On Sunday, I'm visiting my sister Nickki and her husband Dennis who live in Garner, NC, and we're going to a sports bar that will be carrying the Buffalo Bills game.  The Bills are blacked out in Western New York for the second home game in a row, because they didn't sell out, and that's a shame because they are technically the smallest market in the NFL (actually, Green Bay is the smallest, but the team is community owned so they fill the stadium every week regardless).  Buffalo is playing the 9-2 San Diego Chargers, and if the weather is shitty, it might be the Bills' only hope.  They're not stopping the run very well, and LaDanian Tomlinson is leading the league in rushing, or at least in the top three spots, I forget which.  It could get ugly early, and I don't want my reward for being somewhere else to beat the blackout to be watching my team get thumped.
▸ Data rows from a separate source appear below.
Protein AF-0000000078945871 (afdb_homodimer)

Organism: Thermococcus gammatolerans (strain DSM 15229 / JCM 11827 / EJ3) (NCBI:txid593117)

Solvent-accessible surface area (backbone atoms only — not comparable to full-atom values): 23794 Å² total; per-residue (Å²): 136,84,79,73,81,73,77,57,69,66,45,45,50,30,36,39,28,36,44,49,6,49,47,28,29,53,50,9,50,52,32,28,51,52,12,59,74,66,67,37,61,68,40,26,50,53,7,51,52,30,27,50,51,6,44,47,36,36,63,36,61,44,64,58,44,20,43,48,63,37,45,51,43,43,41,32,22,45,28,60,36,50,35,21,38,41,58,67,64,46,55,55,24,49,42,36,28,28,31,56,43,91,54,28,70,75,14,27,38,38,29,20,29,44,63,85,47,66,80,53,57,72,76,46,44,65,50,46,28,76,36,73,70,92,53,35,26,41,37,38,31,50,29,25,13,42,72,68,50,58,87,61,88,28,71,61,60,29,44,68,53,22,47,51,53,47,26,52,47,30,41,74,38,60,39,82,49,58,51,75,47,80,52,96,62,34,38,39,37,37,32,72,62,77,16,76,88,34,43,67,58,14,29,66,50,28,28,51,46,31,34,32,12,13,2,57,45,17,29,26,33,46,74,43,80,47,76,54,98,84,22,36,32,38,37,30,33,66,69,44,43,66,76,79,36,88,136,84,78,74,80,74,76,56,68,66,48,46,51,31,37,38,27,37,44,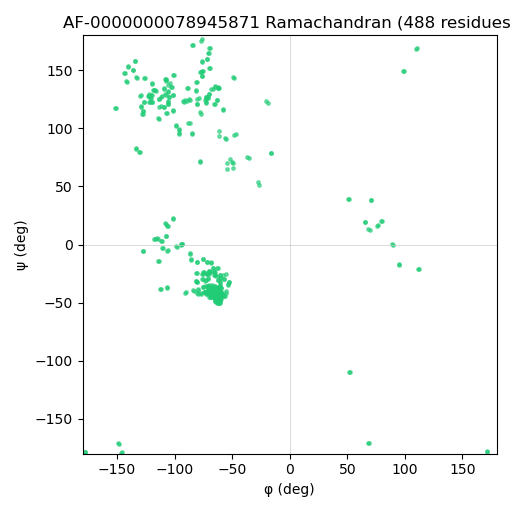47,6,48,48,28,29,52,52,7,50,51,31,28,51,50,12,59,75,67,68,35,60,69,40,26,50,53,7,50,51,29,28,50,50,7,45,48,37,35,62,36,61,44,66,58,43,20,42,49,64,38,45,51,44,43,41,32,21,46,28,61,37,50,35,20,39,41,58,65,65,47,56,56,24,50,42,35,26,28,31,56,44,89,53,29,69,74,12,29,38,38,29,21,29,44,64,85,48,64,80,52,57,71,75,46,46,66,51,46,26,76,37,71,70,92,55,34,25,43,39,37,31,51,29,25,13,41,70,68,48,59,87,61,86,28,72,60,62,30,43,65,54,20,47,50,52,47,26,51,46,31,42,74,35,60,38,83,48,59,50,74,46,78,54,93,62,33,37,39,36,38,31,73,61,76,16,77,89,34,43,66,59,13,28,65,51,28,28,50,48,32,35,34,12,14,2,57,45,18,29,27,34,46,75,43,80,48,74,53,96,82,21,37,32,36,36,30,32,66,69,42,43,68,78,80,35,87

Secondary structure (DSSP, 8-state):
--------HHHHHHHHHHHHHHHHHHHHHHHHHHHHHHT-HHHHHHHHHHHHHHHHHHHS----PBPHHHHHHHHHTTHHHHHHHHHHHT--SPPEEE---SS-TT-EEEEESSTT----GGG--TT--EE-SSS-EEEESS-TTHHHHTT---TTS-HHHHHHHHHHHHHHTT----EEEEETTEEEEEE--S-SSSGGGSHHHHHHHHHHHHHHTS-EEEEEEEEETTEEEEEEEE---GGGG-/--------HHHHHHHHHHHHHHHHHHHHHHHHHHHHHHT-HHHHHHHHHHHHHHHHHHHS----PBPHHHHHHHHHTTHHHHHHHHHHHT--SPPEEE---SS-TT-EEEEESSTT----GGG--TT--EE-SSS-EEEESS-TTHHHHTT---TTS-HHHHHHHHHHHHHHTT----EEEEETTEEEEEE--S-SSSGGGSHHHHHHHHHHHHHHTS-EEEEEEEEETTEEEEEEEE---GGGG-

Structure (mmCIF, N/CA/C/O backbone):
data_AF-0000000078945871-model_v1
#
loop_
_entity.id
_entity.type
_entity.pdbx_description
1 polymer 'Uncharacterized protein'
#
loop_
_atom_site.group_PDB
_atom_site.id
_atom_site.type_symbol
_atom_site.label_atom_id
_atom_site.label_alt_id
_atom_site.label_comp_id
_atom_site.label_asym_id
_atom_site.label_entity_id
_atom_site.label_seq_id
_atom_site.pdbx_PDB_ins_code
_atom_site.Cartn_x
_atom_site.Cartn_y
_atom_site.Cartn_z
_atom_site.occupancy
_atom_site.B_iso_or_equiv
_atom_site.auth_seq_id
_atom_site.auth_comp_id
_atom_site.auth_asym_id
_atom_site.auth_atom_id
_atom_site.pdbx_PDB_model_num
ATOM 1 N N . MET A 1 1 ? 37.688 10.07 14.367 1 20.27 1 MET A N 1
ATOM 2 C CA . MET A 1 1 ? 36.844 11.242 14.539 1 20.27 1 MET A CA 1
ATOM 3 C C . MET A 1 1 ? 35.5 11.055 13.828 1 20.27 1 MET A C 1
ATOM 5 O O . MET A 1 1 ? 35.438 10.852 12.617 1 20.27 1 MET A O 1
ATOM 9 N N . LYS A 1 2 ? 34.469 10.445 14.539 1 21.17 2 LYS A N 1
ATOM 10 C CA . LYS A 1 2 ? 33.281 9.672 14.18 1 21.17 2 LYS A CA 1
ATOM 11 C C . LYS A 1 2 ? 32.156 10.594 13.695 1 21.17 2 LYS A C 1
ATOM 13 O O . LYS A 1 2 ? 31.609 11.383 14.469 1 21.17 2 LYS A O 1
ATOM 18 N N . ILE A 1 3 ? 32.344 11.172 12.484 1 20.62 3 ILE A N 1
ATOM 19 C CA . ILE A 1 3 ? 31.422 12.094 11.82 1 20.62 3 ILE A CA 1
ATOM 20 C C . ILE A 1 3 ? 30.031 11.469 11.711 1 20.62 3 ILE A C 1
ATOM 22 O O . ILE A 1 3 ? 29.844 10.508 10.961 1 20.62 3 ILE A O 1
ATOM 26 N N . LEU A 1 4 ? 29.406 11.234 12.852 1 22.14 4 LEU A N 1
ATOM 27 C CA . LEU A 1 4 ? 28.016 10.836 13.016 1 22.14 4 LEU A CA 1
ATOM 28 C C . LEU A 1 4 ? 27.094 11.75 12.211 1 22.14 4 LEU A C 1
ATOM 30 O O . LEU A 1 4 ? 26.953 12.93 12.531 1 22.14 4 LEU A O 1
ATOM 34 N N . LEU A 1 5 ? 27.109 11.672 10.906 1 22.81 5 LEU A N 1
ATOM 35 C CA . LEU A 1 5 ? 26.328 12.422 9.93 1 22.81 5 LEU A CA 1
ATOM 36 C C . LEU A 1 5 ? 24.844 12.391 10.281 1 22.81 5 LEU A C 1
ATOM 38 O O . LEU A 1 5 ? 24.219 11.336 10.219 1 22.81 5 LEU A O 1
ATOM 42 N N . SER A 1 6 ? 24.359 13.102 11.375 1 25.19 6 SER A N 1
ATOM 43 C CA . SER A 1 6 ? 23.078 13.492 11.938 1 25.19 6 SER A CA 1
ATOM 44 C C . SER A 1 6 ? 22.156 14.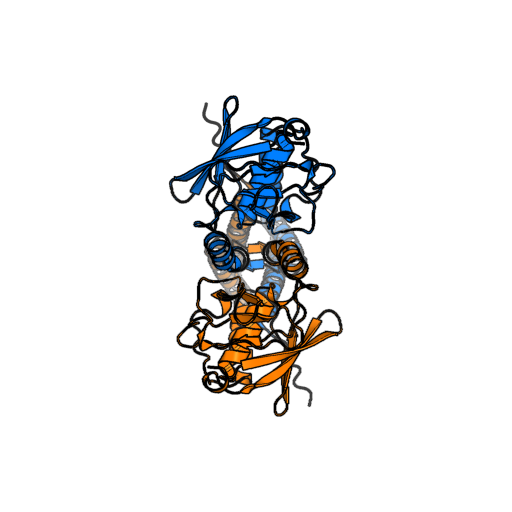094 10.875 1 25.19 6 SER A C 1
ATOM 46 O O . SER A 1 6 ? 22.547 15.039 10.188 1 25.19 6 SER A O 1
ATOM 48 N N . PHE A 1 7 ? 21.297 13.336 10.258 1 29.14 7 PHE A N 1
ATOM 49 C CA . PHE A 1 7 ? 20.469 13.594 9.078 1 29.14 7 PHE A CA 1
ATOM 50 C C . PHE A 1 7 ? 19.516 14.75 9.328 1 29.14 7 PHE A C 1
ATOM 52 O O . PHE A 1 7 ? 18.594 14.641 10.125 1 29.14 7 PHE A O 1
ATOM 59 N N . PRO A 1 8 ? 19.688 16.016 8.969 1 28.88 8 PRO A N 1
ATOM 60 C CA . PRO A 1 8 ? 19.203 17.344 9.328 1 28.88 8 PRO A CA 1
ATOM 61 C C . PRO A 1 8 ? 17.75 17.578 8.922 1 28.88 8 PRO A C 1
ATOM 63 O O . PRO A 1 8 ? 17.016 18.297 9.609 1 28.88 8 PRO A O 1
ATOM 66 N N . HIS A 1 9 ? 17.266 17.062 7.84 1 31.28 9 HIS A N 1
ATOM 67 C CA . HIS A 1 9 ? 16.078 17.688 7.285 1 31.28 9 HIS A CA 1
ATOM 68 C C . HIS A 1 9 ? 14.82 17.219 8.023 1 31.28 9 HIS A C 1
ATOM 70 O O . HIS A 1 9 ? 13.805 17.906 8.023 1 31.28 9 HIS A O 1
ATOM 76 N N . VAL A 1 10 ? 14.68 16.016 8.539 1 33.44 10 VAL A N 1
ATOM 77 C CA . VAL A 1 10 ? 13.641 15.648 9.5 1 33.44 10 VAL A CA 1
ATOM 78 C C . VAL A 1 10 ? 13.742 16.547 10.734 1 33.44 10 VAL A C 1
ATOM 80 O O . VAL A 1 10 ? 12.727 16.859 11.359 1 33.44 10 VAL A O 1
ATOM 83 N N . GLN A 1 11 ? 14.891 17.047 11 1 33.81 11 GLN A N 1
ATOM 84 C CA . GLN A 1 11 ? 15.227 17.984 12.07 1 33.81 11 GLN A CA 1
ATOM 85 C C . GLN A 1 11 ? 14.633 19.359 11.797 1 33.81 11 GLN A C 1
ATOM 87 O O . GLN A 1 11 ? 14.305 20.094 12.734 1 33.81 11 GLN A O 1
ATOM 92 N N . THR A 1 12 ? 14.375 19.578 10.555 1 35.84 12 THR A N 1
ATOM 93 C CA . THR A 1 12 ? 13.984 20.953 10.258 1 35.84 12 THR A CA 1
ATOM 94 C C . THR A 1 12 ? 12.523 21.188 10.617 1 35.84 12 THR A C 1
ATOM 96 O O . THR A 1 12 ? 12.172 22.25 11.156 1 35.84 12 THR A O 1
ATOM 99 N N . LEU A 1 13 ? 11.656 20.125 10.344 1 36.44 13 LEU A N 1
ATOM 100 C CA . LEU A 1 13 ? 10.242 20.344 10.633 1 36.44 13 LEU A CA 1
ATOM 101 C C . LEU A 1 13 ? 9.969 20.234 12.125 1 36.44 13 LEU A C 1
ATOM 103 O O . LEU A 1 13 ? 9.156 20.984 12.664 1 36.44 13 LEU A O 1
ATOM 107 N N . VAL A 1 14 ? 10.578 19.25 12.727 1 41.62 14 VAL A N 1
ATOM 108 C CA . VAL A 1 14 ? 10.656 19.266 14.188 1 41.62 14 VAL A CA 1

Not much to report, other than tonight and tomorrow I'll be working with Mike McCarthy, the Comedy Barbarian, who I haven't worked with in 15 years since we did a college gig in Upstate New York at Alfred State College.  Mike had a reputation at the time for being a dirty act, and I got a phone call from the college a couple of weeks before asking me about that rumor.  I had already done my homework and got the inside scoop from a Boston comedy buddy (Mike's home base at the time) who told me Mike was indeed a pretty blue act, but I wasn't gonna throw the guy under the bus, so I pled ignorance and kept my mouth shut. I was happy that I was working with him, because I figured if I screwed up and did something that was over the line, they'd never remember it after Mike did his thing.  It was like a license to kill!  Mike has since moved to Florida, and we've communicated over the internet, but it'll be nice to work with him again.

O.K., I'm gonna iron a shirt and grab a nap, y'all be cool, now, y'hear?